NLP Engineer needed in Bengaluru, Karnataka, India

NLP Engineer

Company: Weekday AI

Job Location: Bengaluru, Karnataka, India

Job Type: FULL_TIME - (ON_SITE)

Date Posted: April 05, 2025

External

This role is for one of the Weekday's clients

Salary range: Rs 3000000 - Rs 4000000 (ie INR 30-40 LPA)

Min Experience: 2 years

Location: Bangalore

JobType: full-time

We are looking for a skilled and driven NLP Engineer to help scale, optimize, and deploy large language model (LLM)-based solutions within the healthcare domain. Your primary focus will be on building and maintaining production-ready, end-to-end NLP systems—covering backend architecture, inference optimization, and efficient model deployment pipelines. While opportunities exist for fine-tuning LLMs for specific use cases, the core responsibility is ensuring these models run efficiently, reliably, and at scale in production environments.

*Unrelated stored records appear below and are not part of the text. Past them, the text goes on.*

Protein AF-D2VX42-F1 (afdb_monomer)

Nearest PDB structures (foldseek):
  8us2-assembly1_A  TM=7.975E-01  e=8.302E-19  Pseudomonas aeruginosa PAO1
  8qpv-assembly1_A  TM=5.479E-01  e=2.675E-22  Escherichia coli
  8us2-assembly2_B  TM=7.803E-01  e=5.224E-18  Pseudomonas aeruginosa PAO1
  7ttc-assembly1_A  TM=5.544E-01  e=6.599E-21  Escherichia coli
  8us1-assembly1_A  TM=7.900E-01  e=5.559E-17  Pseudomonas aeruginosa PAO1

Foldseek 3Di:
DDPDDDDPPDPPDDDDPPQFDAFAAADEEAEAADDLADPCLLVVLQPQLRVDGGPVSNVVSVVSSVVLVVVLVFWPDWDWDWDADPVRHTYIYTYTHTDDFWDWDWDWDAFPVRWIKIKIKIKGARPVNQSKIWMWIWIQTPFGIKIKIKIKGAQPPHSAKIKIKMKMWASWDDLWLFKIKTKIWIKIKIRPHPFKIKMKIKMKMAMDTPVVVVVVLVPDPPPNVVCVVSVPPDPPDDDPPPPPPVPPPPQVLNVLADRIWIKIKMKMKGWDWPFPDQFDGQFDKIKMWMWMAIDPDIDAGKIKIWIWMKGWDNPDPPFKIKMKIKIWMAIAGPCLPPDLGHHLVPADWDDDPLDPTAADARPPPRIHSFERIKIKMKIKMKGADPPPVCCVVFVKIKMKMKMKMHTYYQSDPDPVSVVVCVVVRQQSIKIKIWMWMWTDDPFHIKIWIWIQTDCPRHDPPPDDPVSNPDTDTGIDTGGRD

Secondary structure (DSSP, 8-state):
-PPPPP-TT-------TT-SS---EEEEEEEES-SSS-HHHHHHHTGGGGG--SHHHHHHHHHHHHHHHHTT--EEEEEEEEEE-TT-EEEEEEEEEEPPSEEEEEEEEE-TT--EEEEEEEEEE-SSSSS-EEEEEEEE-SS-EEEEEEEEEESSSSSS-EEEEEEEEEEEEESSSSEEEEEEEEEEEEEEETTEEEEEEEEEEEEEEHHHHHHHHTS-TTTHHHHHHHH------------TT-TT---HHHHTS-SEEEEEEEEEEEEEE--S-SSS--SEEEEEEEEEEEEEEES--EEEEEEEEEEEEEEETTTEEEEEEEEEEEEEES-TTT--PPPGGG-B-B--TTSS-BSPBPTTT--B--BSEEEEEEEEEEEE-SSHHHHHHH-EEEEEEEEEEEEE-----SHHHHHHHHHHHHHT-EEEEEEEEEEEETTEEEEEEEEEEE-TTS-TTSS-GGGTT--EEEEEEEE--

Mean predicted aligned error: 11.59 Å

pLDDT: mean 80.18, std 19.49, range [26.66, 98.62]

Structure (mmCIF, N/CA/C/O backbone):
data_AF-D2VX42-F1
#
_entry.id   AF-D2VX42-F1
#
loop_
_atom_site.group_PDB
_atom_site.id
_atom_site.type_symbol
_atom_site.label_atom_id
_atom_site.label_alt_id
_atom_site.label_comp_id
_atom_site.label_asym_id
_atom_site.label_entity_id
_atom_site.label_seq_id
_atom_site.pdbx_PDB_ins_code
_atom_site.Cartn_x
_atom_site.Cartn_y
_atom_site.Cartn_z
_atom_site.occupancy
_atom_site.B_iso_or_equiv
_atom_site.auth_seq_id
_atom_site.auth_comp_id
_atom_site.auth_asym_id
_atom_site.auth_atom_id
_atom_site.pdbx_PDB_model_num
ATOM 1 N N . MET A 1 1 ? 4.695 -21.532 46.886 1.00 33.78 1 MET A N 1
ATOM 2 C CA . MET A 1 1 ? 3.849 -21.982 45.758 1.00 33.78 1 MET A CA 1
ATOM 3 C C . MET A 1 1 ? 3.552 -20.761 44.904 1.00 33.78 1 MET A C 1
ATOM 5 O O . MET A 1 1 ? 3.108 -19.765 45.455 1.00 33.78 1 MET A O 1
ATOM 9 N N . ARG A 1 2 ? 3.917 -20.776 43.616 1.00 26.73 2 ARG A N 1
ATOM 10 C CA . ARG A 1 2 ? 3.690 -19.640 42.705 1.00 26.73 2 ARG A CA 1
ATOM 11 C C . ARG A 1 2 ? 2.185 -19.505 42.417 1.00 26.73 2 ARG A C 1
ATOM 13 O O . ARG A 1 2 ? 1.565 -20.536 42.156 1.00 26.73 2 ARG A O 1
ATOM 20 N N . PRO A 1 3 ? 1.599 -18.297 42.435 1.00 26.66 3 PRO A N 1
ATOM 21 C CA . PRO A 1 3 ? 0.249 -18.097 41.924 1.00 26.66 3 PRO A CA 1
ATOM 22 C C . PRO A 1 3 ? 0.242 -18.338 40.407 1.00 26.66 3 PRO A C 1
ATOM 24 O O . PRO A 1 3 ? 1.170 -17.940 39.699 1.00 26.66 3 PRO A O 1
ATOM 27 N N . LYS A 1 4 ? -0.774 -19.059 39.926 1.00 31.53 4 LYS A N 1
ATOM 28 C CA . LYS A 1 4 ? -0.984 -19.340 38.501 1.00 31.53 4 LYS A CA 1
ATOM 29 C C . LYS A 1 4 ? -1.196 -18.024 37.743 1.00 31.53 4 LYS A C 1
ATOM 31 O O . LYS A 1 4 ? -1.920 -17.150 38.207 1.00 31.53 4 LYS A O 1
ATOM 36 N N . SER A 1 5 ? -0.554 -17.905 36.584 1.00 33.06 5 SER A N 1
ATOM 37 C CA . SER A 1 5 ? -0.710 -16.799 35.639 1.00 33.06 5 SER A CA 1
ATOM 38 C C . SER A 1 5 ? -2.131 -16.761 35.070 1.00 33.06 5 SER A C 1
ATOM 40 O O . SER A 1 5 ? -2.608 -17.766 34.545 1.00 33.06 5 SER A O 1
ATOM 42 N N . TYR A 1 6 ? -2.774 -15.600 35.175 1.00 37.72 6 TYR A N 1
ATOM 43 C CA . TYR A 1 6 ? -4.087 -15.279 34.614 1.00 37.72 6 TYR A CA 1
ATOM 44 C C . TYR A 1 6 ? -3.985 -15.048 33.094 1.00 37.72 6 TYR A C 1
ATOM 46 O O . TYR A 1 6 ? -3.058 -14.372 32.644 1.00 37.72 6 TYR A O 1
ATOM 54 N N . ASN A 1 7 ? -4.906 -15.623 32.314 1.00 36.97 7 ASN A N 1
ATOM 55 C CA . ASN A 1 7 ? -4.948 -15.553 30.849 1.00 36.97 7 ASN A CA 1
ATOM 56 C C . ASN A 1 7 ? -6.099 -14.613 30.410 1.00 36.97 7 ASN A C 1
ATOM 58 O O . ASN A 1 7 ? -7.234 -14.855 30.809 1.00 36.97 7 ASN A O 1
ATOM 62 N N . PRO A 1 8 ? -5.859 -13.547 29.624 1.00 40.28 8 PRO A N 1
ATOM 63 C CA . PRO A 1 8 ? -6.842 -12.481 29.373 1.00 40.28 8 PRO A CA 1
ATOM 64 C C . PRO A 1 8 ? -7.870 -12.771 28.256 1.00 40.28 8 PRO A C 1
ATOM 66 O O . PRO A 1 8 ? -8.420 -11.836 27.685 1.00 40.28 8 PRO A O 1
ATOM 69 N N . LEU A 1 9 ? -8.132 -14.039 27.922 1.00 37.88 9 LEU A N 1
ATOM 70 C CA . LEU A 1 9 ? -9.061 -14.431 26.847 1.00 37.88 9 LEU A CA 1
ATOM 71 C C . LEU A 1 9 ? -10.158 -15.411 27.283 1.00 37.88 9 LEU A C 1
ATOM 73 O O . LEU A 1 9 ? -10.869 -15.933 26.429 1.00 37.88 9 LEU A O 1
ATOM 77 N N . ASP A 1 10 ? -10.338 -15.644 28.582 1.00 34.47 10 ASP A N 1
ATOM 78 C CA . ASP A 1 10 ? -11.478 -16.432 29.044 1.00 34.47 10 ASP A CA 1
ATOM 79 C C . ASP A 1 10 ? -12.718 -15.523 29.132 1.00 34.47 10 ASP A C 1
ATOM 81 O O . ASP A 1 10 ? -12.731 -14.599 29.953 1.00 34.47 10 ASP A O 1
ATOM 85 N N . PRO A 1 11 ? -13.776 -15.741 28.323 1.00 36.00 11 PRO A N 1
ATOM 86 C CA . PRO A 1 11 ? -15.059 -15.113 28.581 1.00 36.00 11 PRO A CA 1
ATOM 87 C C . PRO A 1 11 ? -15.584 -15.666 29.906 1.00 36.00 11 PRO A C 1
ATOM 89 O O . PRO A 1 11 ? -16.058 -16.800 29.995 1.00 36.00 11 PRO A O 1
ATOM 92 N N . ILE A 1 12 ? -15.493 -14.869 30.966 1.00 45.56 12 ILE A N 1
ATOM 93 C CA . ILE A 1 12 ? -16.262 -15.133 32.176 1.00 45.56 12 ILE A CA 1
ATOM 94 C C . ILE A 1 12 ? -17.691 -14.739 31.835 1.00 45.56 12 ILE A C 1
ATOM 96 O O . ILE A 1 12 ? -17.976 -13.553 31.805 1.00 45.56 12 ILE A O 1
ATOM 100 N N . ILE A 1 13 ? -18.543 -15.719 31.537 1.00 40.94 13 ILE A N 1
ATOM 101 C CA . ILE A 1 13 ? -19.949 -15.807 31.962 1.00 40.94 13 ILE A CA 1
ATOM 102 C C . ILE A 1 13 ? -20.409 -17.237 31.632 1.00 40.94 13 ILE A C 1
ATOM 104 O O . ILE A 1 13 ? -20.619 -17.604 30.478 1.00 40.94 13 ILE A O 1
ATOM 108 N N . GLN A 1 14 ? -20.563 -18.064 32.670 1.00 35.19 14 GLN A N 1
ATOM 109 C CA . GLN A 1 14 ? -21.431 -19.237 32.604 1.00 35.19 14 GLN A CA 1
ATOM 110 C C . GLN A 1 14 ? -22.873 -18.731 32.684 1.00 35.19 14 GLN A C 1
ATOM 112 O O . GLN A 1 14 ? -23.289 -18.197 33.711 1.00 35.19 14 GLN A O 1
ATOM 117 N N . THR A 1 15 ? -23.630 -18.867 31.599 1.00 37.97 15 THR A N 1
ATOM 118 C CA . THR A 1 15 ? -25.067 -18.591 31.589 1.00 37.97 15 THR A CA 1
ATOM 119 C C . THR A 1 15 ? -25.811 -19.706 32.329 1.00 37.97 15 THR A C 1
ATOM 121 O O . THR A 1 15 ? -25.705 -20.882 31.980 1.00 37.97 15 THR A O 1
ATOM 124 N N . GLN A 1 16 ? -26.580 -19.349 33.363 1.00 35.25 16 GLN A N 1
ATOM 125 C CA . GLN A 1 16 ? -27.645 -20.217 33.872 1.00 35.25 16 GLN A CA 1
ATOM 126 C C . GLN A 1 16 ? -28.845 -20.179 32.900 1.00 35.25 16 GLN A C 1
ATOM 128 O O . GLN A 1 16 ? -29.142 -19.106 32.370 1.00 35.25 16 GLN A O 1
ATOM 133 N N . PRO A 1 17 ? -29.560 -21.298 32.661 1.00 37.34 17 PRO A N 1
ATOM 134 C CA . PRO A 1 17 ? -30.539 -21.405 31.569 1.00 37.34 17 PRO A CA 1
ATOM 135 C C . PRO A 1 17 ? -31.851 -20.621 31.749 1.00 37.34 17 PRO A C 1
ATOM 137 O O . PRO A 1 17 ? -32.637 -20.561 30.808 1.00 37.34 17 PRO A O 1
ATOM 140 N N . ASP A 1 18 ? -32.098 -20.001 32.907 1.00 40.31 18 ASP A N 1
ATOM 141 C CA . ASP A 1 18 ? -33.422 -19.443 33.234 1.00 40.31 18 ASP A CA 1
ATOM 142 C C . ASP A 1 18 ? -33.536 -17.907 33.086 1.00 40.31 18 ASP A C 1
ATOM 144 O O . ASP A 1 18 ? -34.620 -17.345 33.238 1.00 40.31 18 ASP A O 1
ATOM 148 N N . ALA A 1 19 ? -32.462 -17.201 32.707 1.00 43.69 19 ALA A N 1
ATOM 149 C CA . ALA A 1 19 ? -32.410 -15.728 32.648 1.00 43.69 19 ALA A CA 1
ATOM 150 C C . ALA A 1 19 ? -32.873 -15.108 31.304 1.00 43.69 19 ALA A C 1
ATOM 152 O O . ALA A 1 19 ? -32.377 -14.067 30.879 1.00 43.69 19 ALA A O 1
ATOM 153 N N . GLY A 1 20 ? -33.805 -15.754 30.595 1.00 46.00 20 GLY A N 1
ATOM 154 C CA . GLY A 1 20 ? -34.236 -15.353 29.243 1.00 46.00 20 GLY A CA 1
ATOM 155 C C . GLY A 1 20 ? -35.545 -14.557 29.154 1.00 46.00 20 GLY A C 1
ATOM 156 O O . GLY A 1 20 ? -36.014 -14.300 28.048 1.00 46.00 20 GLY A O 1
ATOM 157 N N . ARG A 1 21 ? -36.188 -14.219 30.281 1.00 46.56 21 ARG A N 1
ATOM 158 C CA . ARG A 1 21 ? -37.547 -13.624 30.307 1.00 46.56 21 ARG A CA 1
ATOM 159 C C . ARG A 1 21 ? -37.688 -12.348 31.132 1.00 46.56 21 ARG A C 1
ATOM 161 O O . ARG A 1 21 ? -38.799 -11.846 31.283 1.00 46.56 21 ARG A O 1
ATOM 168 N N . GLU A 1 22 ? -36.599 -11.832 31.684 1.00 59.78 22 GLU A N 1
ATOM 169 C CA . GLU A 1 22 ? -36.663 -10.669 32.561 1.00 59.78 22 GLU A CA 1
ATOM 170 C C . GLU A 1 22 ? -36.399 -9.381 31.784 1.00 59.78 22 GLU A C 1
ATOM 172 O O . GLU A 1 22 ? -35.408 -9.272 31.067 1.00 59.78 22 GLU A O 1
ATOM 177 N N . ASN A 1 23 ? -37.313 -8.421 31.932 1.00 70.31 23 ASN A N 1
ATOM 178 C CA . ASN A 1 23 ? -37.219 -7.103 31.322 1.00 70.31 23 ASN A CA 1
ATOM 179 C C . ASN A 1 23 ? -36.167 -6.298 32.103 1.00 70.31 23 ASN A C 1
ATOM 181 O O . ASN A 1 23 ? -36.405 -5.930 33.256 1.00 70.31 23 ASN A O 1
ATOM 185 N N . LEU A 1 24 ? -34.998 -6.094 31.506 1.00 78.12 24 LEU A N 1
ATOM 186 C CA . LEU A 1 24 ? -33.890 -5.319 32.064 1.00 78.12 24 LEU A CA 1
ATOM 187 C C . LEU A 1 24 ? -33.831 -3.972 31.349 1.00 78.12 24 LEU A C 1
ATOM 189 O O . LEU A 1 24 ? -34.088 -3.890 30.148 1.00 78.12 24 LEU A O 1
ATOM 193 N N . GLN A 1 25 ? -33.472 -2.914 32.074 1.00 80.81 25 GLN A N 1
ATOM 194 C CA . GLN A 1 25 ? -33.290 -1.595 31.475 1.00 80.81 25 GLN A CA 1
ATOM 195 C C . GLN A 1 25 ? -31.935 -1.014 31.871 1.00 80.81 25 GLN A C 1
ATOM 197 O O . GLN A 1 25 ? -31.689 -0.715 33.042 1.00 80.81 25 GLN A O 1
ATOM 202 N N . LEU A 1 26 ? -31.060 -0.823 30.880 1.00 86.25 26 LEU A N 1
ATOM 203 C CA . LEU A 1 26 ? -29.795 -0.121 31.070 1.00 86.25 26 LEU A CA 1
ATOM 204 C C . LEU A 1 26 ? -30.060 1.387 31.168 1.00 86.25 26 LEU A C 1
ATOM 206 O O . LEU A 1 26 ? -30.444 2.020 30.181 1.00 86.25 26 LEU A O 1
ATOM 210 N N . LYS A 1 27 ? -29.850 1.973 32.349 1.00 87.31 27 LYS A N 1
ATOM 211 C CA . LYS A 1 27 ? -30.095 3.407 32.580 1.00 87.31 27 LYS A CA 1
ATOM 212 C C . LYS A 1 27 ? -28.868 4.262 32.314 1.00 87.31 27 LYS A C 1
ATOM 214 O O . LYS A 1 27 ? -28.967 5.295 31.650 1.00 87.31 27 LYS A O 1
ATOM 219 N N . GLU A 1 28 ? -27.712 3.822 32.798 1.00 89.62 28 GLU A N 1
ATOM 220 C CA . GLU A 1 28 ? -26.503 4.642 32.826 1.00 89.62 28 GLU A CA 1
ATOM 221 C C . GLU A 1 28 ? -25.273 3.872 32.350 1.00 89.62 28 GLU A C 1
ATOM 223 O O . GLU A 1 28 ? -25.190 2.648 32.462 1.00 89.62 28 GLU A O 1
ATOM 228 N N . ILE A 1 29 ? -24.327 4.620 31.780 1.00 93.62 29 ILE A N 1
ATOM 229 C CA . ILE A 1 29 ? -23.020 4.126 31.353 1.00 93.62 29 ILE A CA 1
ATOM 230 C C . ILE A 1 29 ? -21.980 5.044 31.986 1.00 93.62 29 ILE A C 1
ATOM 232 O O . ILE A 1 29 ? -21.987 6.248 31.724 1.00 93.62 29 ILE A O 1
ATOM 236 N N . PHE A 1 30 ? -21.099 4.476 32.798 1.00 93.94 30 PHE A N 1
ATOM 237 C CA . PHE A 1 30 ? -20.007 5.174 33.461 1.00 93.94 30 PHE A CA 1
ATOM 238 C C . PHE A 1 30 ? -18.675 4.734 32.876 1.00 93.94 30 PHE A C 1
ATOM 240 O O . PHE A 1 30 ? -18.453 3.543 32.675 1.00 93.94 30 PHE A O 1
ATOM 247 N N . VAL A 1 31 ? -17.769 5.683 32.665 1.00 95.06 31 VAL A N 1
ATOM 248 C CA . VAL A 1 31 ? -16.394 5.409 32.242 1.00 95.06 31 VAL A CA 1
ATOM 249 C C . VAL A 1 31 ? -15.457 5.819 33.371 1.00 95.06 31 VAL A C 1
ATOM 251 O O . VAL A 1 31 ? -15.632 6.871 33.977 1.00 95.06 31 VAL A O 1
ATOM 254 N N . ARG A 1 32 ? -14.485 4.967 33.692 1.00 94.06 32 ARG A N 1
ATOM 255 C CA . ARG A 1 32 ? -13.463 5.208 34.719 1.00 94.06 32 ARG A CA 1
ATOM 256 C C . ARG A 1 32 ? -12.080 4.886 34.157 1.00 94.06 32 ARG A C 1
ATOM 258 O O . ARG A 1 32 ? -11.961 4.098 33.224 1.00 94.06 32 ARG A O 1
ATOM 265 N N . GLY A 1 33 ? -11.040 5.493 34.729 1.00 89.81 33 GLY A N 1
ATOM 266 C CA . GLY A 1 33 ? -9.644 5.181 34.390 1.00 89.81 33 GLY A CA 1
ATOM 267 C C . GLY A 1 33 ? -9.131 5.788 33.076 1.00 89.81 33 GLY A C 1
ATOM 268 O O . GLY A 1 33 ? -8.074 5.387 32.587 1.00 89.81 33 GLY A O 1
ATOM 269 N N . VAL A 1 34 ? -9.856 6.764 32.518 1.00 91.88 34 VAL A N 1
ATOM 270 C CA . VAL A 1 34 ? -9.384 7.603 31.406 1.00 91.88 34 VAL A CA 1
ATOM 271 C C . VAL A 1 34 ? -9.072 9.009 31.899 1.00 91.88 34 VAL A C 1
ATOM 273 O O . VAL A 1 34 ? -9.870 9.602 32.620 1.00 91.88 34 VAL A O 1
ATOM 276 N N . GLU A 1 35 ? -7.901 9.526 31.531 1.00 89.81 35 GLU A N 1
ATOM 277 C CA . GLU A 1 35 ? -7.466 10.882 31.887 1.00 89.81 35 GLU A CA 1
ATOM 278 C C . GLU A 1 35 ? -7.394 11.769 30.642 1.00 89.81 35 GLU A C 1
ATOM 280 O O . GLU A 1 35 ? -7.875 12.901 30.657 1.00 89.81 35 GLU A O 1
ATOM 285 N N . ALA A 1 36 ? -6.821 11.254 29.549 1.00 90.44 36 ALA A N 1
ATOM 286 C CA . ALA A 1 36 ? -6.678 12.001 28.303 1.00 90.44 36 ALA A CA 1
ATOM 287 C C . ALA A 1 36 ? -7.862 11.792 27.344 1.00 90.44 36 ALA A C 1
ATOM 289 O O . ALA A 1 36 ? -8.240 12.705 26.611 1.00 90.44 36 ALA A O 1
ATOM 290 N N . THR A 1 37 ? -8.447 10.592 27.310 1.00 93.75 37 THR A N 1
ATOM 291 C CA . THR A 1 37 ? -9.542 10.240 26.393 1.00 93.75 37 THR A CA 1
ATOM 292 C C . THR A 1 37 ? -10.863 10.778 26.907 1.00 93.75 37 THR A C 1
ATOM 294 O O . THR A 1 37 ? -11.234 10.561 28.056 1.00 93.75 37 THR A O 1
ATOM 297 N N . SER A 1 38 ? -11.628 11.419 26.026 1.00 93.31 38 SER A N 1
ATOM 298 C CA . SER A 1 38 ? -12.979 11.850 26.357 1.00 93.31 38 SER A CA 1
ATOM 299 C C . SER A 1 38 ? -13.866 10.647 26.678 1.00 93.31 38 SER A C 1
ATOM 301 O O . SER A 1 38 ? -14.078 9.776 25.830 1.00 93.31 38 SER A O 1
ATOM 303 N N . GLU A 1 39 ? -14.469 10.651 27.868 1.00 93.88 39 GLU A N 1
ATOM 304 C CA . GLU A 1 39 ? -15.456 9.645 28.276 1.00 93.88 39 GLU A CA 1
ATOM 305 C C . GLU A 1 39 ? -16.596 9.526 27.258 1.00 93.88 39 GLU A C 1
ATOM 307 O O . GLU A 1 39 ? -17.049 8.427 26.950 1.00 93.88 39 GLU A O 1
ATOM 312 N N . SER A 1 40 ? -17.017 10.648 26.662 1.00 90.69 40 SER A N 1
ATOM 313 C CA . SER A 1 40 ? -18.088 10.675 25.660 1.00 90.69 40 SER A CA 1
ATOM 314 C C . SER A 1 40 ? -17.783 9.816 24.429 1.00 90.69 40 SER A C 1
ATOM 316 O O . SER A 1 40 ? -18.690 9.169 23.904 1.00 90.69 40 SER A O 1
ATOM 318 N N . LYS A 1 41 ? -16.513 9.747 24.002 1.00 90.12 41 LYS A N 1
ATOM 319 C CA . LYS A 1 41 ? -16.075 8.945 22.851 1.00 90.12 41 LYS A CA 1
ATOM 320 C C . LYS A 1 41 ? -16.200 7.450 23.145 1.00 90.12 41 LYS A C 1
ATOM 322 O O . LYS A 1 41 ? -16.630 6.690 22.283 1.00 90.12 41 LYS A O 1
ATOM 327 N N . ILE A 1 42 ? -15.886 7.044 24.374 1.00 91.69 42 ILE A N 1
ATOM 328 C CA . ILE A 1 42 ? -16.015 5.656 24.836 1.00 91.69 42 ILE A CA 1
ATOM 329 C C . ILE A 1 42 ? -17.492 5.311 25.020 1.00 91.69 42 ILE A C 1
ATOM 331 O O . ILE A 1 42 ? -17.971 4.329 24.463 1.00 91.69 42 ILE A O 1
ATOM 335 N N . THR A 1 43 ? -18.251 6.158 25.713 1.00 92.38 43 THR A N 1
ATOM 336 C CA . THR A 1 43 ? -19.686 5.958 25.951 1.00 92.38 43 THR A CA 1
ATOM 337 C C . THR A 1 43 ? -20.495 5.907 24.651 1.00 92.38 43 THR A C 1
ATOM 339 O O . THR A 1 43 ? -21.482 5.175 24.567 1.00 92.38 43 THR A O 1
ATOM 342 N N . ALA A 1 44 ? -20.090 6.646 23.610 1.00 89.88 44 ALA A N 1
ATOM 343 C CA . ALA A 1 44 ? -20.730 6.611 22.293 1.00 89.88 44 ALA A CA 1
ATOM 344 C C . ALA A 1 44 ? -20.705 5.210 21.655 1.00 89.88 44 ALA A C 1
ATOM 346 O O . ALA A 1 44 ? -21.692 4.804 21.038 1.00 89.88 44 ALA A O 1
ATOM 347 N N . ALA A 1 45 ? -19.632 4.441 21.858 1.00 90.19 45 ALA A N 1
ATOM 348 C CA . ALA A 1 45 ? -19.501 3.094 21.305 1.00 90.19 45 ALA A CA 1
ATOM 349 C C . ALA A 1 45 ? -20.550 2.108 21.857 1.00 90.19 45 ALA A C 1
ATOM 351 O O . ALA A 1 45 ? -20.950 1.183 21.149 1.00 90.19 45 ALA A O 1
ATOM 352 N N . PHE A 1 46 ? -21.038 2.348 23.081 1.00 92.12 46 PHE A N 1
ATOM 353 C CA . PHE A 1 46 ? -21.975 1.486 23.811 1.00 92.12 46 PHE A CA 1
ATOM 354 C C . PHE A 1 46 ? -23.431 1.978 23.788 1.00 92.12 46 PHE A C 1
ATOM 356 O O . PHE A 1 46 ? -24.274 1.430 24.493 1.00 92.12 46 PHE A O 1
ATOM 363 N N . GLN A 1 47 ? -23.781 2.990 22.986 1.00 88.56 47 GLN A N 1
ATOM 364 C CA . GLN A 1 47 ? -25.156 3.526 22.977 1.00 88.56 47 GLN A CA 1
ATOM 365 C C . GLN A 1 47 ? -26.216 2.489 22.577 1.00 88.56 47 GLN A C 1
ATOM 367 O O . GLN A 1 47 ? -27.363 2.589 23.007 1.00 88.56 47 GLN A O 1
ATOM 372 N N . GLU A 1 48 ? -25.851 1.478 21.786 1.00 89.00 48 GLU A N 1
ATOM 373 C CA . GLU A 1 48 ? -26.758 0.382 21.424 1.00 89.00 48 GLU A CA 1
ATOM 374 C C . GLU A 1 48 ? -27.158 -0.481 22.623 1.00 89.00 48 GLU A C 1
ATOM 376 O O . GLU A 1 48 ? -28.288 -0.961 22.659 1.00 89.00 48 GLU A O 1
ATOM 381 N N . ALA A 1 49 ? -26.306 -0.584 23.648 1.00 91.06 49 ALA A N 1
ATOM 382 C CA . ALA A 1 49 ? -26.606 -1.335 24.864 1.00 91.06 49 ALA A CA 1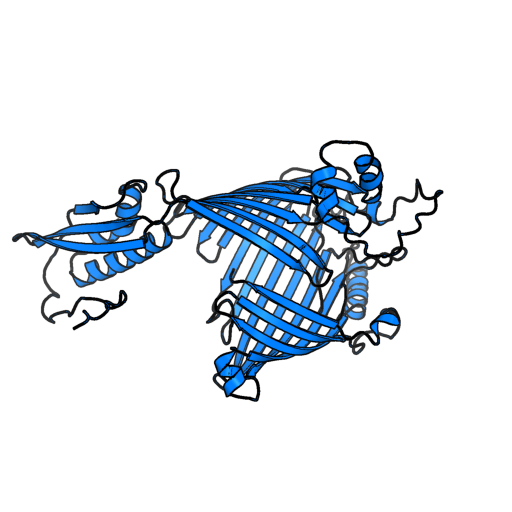
ATOM 383 C C . ALA A 1 49 ? -27.815 -0.764 25.625 1.00 91.06 49 ALA A C 1
ATOM 385 O O . ALA A 1 49 ? -28.523 -1.504 26.301 1.00 91.06 49 ALA A O 1
ATOM 386 N N . LYS A 1 50 ? -28.125 0.532 25.459 1.00 90.19 50 LYS A N 1
ATOM 387 C CA . LYS A 1 50 ? -29.316 1.162 26.061 1.00 90.19 50 LYS A CA 1
ATOM 388 C C . LYS A 1 50 ? -30.639 0.683 25.463 1.00 90.19 50 LYS A C 1
ATOM 390 O O . LYS A 1 50 ? -31.688 0.936 26.048 1.00 90.19 50 LYS A O 1
ATOM 395 N N . LYS A 1 51 ? -30.609 0.049 24.287 1.00 90.62 51 LYS A N 1
ATOM 396 C CA . LYS A 1 51 ? -31.804 -0.473 23.607 1.00 90.62 51 LYS A CA 1
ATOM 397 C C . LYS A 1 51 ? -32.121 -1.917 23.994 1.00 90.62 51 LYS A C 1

Additionally, you will develop NLP pipelines leveraging pre-trained LLMs and embedding models, including retrieval-augmented generation (RAG) systems and agentic NLP solutions that integrate multiple models and data sources for real-time, context-aware processing.

Key Responsibilities

Production-Grade NLP Systems

Design and implement scalable, efficient NLP pipelines using LLMs and embedding models.
Integrate RAG and agentic components to enhance NLP capabilities and adaptability.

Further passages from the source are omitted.